Start of MATERIAL FOR THIS EXERCISE
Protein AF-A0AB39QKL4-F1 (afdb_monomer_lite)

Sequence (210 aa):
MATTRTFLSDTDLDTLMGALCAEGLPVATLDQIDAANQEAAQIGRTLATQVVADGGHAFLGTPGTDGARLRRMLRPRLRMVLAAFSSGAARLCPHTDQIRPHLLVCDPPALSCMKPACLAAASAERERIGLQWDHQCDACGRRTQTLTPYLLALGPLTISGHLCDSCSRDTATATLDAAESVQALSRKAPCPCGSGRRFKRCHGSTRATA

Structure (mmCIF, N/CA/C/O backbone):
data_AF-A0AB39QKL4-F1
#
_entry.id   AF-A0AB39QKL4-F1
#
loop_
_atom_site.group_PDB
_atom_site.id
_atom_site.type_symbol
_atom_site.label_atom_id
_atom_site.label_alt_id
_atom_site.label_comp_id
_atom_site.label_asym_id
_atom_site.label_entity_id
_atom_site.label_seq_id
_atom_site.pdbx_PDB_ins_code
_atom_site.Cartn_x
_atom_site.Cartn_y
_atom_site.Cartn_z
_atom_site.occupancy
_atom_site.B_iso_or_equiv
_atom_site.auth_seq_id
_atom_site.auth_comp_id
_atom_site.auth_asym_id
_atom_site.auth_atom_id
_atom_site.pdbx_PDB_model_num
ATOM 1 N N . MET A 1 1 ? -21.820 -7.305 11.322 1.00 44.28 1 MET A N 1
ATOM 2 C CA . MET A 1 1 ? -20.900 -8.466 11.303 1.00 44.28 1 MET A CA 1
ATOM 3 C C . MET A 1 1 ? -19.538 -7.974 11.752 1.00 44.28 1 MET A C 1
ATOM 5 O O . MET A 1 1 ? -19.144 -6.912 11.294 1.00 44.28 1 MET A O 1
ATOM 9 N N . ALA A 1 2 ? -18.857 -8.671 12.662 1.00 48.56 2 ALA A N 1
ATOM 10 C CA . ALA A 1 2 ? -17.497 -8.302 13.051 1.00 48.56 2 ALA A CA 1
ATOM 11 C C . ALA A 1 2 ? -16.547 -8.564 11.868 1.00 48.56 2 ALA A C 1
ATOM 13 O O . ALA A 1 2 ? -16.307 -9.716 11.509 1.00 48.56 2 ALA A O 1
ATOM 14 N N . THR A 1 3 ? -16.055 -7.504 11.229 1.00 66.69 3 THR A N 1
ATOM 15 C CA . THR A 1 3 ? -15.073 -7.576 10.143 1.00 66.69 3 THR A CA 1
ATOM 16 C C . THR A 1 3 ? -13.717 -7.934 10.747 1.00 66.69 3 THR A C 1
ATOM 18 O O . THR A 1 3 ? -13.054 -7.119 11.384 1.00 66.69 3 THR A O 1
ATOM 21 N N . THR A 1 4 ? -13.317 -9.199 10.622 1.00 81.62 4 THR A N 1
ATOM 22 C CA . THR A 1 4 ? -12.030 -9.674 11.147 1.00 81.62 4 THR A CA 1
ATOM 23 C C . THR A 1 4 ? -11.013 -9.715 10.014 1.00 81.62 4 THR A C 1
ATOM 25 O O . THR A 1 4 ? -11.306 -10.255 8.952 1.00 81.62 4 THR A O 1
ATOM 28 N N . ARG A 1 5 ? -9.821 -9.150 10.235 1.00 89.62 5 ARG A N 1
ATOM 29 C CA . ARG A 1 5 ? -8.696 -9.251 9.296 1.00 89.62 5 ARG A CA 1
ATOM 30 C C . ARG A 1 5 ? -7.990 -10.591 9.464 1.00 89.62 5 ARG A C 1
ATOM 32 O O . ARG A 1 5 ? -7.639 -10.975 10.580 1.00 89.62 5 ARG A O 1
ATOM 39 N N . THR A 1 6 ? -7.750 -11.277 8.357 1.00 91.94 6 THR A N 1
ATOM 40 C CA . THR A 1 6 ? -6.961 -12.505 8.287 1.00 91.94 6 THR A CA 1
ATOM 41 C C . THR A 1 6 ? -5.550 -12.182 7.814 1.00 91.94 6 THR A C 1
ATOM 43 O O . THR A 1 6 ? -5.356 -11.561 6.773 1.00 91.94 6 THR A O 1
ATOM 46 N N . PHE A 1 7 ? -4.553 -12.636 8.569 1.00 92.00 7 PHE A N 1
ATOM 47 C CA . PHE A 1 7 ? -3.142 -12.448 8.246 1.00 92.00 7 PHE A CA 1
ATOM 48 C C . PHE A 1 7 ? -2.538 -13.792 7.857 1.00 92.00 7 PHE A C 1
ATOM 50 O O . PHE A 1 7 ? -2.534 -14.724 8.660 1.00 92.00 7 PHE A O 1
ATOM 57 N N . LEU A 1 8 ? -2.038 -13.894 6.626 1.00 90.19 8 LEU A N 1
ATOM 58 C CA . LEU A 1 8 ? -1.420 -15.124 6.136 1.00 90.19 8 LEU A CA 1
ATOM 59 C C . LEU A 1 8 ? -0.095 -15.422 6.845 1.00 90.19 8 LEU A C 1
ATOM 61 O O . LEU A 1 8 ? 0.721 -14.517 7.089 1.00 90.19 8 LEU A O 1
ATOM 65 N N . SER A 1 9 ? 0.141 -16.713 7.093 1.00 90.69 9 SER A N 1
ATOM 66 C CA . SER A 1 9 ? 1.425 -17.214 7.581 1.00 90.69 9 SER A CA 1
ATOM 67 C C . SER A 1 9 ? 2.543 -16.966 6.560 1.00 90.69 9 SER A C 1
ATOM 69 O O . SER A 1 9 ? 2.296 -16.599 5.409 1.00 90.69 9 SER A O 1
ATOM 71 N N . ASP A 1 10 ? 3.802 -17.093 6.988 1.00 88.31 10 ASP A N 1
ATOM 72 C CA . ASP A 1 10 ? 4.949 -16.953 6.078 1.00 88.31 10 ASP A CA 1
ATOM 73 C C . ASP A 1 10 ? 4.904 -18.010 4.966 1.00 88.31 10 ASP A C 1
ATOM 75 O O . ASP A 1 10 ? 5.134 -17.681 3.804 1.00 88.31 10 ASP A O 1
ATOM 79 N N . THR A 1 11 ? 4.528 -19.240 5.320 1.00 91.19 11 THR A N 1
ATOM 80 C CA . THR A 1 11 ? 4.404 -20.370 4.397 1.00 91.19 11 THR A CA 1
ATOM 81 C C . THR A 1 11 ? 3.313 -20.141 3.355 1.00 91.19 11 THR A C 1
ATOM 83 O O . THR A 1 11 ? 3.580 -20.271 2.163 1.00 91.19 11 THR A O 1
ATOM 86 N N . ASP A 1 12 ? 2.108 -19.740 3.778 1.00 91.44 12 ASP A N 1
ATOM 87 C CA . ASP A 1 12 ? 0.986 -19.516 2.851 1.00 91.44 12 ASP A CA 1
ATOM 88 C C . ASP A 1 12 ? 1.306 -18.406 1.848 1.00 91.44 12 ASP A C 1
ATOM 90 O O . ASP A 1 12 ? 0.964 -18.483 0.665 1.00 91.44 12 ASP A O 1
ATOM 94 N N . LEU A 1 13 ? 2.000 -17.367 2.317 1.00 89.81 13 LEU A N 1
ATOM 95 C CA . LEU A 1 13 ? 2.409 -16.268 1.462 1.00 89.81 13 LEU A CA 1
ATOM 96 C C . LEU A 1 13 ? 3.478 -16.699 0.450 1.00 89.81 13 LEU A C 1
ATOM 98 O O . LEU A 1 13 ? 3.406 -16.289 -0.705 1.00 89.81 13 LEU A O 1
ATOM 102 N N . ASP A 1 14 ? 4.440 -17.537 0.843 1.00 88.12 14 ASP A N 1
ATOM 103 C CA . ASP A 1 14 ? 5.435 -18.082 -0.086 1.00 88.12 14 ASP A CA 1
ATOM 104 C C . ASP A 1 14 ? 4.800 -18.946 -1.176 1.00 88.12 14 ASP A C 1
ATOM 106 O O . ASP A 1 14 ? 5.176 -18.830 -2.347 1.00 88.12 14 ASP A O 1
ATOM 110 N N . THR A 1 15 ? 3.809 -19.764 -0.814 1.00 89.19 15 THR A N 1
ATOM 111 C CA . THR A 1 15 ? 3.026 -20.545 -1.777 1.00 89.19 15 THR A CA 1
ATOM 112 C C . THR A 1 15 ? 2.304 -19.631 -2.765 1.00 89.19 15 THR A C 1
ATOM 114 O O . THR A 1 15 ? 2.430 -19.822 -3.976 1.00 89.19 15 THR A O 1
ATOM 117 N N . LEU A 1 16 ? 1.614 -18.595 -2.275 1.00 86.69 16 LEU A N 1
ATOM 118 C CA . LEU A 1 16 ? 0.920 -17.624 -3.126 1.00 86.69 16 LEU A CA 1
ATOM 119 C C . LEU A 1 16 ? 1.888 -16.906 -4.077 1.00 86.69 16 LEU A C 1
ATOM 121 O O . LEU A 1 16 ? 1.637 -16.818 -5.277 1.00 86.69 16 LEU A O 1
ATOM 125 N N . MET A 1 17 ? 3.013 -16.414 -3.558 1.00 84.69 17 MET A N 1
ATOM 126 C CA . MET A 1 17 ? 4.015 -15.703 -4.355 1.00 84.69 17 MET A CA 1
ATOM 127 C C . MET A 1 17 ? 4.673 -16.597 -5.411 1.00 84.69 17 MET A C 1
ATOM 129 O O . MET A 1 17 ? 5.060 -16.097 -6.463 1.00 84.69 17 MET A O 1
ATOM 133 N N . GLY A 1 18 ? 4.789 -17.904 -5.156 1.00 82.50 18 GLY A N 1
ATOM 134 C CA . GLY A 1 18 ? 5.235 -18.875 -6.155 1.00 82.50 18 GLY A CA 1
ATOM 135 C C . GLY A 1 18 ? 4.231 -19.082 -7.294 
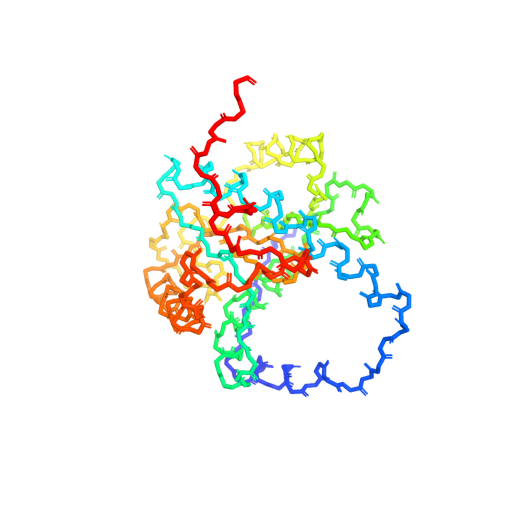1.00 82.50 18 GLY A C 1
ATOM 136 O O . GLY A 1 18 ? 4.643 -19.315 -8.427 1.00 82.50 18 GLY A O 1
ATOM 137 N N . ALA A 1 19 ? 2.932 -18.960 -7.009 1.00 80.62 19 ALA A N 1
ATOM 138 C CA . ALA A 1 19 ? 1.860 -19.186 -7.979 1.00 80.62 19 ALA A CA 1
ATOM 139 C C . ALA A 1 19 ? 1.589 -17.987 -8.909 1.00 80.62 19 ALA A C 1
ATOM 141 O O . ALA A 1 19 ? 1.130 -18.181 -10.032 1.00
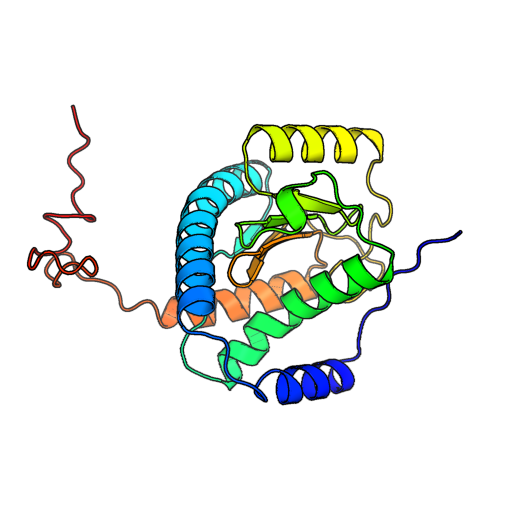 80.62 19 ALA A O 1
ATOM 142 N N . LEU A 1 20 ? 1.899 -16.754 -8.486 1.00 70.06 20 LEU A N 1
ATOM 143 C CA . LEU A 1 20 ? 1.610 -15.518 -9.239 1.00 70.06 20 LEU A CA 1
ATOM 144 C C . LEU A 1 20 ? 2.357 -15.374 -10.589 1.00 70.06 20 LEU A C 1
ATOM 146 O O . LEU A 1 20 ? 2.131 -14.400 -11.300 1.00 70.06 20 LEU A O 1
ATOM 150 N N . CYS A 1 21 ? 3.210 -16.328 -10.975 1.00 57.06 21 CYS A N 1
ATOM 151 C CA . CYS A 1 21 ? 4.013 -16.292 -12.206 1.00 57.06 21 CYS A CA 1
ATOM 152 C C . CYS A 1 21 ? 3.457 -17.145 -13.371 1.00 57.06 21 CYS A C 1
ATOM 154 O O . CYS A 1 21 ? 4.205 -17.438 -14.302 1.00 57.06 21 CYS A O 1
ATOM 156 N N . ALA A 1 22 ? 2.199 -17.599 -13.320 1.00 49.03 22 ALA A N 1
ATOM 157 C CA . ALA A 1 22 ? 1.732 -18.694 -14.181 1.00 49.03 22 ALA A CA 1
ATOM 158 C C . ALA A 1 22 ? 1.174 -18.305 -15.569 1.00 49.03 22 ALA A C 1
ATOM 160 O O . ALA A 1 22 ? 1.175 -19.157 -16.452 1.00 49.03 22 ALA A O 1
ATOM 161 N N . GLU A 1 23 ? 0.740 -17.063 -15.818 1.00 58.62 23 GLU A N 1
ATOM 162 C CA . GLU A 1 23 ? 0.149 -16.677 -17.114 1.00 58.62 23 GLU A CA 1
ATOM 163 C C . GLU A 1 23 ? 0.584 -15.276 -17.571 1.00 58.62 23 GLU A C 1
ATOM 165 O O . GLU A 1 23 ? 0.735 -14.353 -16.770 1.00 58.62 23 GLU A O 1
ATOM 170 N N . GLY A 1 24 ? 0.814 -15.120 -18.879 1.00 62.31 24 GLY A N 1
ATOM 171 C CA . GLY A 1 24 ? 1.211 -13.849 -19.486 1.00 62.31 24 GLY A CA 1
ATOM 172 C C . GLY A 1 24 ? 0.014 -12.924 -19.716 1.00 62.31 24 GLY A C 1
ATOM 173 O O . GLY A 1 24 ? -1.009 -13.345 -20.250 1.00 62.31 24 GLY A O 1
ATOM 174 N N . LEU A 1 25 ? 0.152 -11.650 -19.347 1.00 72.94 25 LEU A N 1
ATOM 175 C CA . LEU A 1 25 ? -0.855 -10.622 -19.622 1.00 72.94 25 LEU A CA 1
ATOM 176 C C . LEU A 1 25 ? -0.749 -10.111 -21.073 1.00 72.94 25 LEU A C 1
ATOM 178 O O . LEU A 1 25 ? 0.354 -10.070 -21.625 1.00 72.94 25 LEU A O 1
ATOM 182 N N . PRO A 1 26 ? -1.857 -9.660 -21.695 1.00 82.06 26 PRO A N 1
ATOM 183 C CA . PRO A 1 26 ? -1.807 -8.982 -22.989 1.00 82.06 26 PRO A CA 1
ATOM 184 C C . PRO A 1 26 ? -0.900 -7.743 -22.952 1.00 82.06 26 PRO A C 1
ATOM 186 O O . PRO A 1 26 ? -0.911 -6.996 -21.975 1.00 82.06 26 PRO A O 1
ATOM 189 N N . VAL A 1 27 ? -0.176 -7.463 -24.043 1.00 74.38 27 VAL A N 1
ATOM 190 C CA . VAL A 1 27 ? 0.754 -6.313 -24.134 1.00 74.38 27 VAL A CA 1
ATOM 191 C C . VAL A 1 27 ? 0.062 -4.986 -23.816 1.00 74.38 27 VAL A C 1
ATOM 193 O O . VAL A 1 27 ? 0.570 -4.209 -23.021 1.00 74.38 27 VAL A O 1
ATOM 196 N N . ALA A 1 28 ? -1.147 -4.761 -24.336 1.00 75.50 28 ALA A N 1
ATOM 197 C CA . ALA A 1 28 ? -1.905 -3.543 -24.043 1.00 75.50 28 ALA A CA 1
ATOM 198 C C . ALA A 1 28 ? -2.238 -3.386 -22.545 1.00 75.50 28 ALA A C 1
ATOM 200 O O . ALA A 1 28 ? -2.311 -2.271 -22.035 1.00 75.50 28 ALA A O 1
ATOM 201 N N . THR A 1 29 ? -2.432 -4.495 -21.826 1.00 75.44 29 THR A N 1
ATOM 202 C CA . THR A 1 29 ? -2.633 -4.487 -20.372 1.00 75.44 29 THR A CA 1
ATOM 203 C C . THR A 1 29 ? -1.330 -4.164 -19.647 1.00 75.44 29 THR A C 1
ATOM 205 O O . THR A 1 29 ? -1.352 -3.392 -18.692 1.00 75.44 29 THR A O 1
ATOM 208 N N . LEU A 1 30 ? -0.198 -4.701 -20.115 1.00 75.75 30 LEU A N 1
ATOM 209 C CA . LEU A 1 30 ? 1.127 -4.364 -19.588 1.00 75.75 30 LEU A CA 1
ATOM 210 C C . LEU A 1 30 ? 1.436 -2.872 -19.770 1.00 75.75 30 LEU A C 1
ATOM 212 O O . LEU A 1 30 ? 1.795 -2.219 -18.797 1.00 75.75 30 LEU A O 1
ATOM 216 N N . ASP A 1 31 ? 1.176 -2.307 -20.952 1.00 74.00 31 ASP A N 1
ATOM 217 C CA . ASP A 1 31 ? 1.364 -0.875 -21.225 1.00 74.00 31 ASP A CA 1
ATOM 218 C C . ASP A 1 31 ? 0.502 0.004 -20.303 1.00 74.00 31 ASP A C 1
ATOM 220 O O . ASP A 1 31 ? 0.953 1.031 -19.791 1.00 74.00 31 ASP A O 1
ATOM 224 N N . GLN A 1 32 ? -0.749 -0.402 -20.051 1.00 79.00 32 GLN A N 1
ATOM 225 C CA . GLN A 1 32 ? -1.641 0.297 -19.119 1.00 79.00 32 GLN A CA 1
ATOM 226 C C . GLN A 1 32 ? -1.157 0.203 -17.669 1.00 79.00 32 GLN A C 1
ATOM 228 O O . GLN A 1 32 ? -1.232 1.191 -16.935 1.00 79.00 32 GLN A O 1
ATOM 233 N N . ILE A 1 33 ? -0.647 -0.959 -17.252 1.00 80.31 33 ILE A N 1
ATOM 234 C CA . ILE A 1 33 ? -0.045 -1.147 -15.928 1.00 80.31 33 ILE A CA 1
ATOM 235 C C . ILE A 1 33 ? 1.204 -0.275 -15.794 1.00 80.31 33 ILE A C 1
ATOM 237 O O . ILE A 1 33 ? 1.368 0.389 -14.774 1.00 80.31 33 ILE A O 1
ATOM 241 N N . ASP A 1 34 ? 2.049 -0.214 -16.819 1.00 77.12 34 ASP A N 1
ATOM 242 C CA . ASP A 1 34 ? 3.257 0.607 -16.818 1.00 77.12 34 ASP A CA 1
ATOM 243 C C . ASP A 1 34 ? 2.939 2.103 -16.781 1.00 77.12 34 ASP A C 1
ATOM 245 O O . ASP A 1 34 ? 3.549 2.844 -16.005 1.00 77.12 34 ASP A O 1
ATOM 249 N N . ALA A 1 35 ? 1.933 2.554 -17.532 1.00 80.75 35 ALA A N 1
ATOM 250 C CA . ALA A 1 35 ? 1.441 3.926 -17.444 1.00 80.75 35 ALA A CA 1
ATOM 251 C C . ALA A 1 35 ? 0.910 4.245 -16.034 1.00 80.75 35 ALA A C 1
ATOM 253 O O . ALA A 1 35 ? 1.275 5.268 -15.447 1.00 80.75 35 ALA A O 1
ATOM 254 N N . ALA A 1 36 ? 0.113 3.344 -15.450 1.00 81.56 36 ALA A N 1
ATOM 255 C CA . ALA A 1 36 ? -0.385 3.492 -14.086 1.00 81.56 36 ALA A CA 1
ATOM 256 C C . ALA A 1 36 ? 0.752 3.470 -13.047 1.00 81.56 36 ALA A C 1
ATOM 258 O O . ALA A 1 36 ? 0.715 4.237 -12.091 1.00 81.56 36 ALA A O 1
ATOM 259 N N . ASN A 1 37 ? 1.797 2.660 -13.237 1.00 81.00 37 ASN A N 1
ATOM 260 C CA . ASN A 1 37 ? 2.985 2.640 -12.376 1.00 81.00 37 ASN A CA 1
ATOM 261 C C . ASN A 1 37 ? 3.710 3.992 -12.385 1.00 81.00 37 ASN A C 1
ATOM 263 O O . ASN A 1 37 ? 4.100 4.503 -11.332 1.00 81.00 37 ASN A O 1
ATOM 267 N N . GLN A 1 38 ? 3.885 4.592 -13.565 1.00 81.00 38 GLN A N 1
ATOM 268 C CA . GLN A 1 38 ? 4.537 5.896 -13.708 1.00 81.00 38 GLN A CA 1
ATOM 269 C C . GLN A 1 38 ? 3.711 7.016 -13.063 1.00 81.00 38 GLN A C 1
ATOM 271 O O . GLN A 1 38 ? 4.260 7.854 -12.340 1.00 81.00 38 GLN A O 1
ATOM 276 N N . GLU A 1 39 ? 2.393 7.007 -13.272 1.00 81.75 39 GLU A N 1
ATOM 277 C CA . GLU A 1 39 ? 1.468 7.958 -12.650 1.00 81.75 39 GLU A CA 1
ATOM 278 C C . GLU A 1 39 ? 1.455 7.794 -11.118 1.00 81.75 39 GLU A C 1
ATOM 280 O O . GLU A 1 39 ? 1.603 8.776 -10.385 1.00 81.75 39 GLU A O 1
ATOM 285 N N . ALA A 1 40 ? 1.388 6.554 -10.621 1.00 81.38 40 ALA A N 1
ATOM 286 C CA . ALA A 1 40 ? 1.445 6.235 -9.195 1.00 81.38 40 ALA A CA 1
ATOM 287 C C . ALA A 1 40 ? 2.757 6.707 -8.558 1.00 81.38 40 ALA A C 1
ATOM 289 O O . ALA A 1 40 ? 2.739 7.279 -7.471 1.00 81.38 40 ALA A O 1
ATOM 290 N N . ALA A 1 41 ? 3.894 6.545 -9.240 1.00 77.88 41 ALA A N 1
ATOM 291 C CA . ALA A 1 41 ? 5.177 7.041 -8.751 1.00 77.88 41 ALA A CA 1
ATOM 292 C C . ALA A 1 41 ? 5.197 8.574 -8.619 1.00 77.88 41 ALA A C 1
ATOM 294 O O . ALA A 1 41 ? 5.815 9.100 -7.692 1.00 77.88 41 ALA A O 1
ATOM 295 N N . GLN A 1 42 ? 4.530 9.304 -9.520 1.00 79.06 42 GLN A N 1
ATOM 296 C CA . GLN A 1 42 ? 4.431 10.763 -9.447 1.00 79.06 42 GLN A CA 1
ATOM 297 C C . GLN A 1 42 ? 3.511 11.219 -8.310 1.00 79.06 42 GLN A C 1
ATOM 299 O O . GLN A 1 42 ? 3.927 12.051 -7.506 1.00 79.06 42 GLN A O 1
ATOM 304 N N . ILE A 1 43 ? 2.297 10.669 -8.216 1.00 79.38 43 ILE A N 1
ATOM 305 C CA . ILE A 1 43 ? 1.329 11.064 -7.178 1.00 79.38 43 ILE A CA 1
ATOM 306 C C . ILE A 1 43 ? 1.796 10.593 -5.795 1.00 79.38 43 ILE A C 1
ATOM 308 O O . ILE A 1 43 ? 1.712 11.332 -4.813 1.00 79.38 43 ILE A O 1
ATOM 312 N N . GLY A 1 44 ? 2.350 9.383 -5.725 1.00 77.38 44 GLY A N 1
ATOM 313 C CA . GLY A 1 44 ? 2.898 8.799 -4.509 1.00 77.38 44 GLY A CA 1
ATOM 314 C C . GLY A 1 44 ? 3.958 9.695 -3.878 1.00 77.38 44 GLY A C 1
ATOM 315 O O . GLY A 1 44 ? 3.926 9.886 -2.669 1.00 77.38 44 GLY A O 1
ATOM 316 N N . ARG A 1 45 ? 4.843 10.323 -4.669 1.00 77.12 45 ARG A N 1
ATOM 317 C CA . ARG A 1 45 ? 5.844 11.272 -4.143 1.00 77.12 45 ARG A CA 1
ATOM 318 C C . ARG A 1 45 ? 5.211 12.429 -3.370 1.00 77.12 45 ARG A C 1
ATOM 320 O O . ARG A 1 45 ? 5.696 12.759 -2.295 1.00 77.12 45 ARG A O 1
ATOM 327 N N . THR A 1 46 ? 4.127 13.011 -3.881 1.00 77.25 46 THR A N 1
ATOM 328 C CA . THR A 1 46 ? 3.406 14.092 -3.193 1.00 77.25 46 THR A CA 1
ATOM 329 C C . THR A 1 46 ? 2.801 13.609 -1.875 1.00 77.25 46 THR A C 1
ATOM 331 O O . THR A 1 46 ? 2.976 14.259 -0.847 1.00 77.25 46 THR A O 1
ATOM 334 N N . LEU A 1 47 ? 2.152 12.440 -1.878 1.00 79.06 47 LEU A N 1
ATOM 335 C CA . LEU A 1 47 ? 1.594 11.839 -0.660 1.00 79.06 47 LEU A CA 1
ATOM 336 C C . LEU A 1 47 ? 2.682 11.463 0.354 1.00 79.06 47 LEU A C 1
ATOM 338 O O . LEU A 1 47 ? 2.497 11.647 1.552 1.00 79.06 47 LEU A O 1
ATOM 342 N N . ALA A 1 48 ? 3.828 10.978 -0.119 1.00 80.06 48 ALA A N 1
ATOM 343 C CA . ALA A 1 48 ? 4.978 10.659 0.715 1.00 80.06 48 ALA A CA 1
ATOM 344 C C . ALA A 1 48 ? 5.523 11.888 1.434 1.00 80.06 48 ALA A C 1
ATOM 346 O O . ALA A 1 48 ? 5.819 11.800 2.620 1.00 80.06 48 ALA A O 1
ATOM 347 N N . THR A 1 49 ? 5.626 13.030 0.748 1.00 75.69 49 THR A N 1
End of MATERIAL FOR THIS EXERCISE
PROBLEM
In the listing above, find the line with "ATOM 16 C C" and the line with "ATOM 43 O O", then print exactly those lines and every line between them.

ANSWER TO THE EXERCISE
ATOM 16 C C . THR A 1 3 ? -13.717 -7.934 10.747 1.00 66.69 3 THR A C 1
ATOM 18 O O . THR A 1 3 ? -13.054 -7.119 11.384 1.00 66.69 3 THR A O 1
ATOM 21 N N . THR A 1 4 ? -13.317 -9.199 10.622 1.00 81.62 4 THR A N 1
ATOM 22 C CA . THR A 1 4 ? -12.030 -9.674 11.147 1.00 81.62 4 THR A CA 1
ATOM 23 C C . THR A 1 4 ? -11.013 -9.715 10.014 1.00 81.62 4 THR A C 1
ATOM 25 O O . THR A 1 4 ? -11.306 -10.255 8.952 1.00 81.62 4 THR A O 1
ATOM 28 N N . ARG A 1 5 ? -9.821 -9.150 10.235 1.00 89.62 5 ARG A N 1
ATOM 29 C CA . ARG A 1 5 ? -8.696 -9.251 9.296 1.00 89.62 5 ARG A CA 1
ATOM 30 C C . ARG A 1 5 ? -7.990 -10.591 9.464 1.00 89.62 5 ARG A C 1
ATOM 32 O O . ARG A 1 5 ? -7.639 -10.975 10.580 1.00 89.62 5 ARG A O 1
ATOM 39 N N . THR A 1 6 ? -7.750 -11.277 8.357 1.00 91.94 6 THR A N 1
ATOM 40 C CA . THR A 1 6 ? -6.961 -12.505 8.287 1.00 91.94 6 THR A CA 1
ATOM 41 C C . THR A 1 6 ? -5.550 -12.182 7.814 1.00 91.94 6 THR A C 1
ATOM 43 O O . THR A 1 6 ? -5.356 -11.561 6.773 1.00 91.94 6 THR A O 1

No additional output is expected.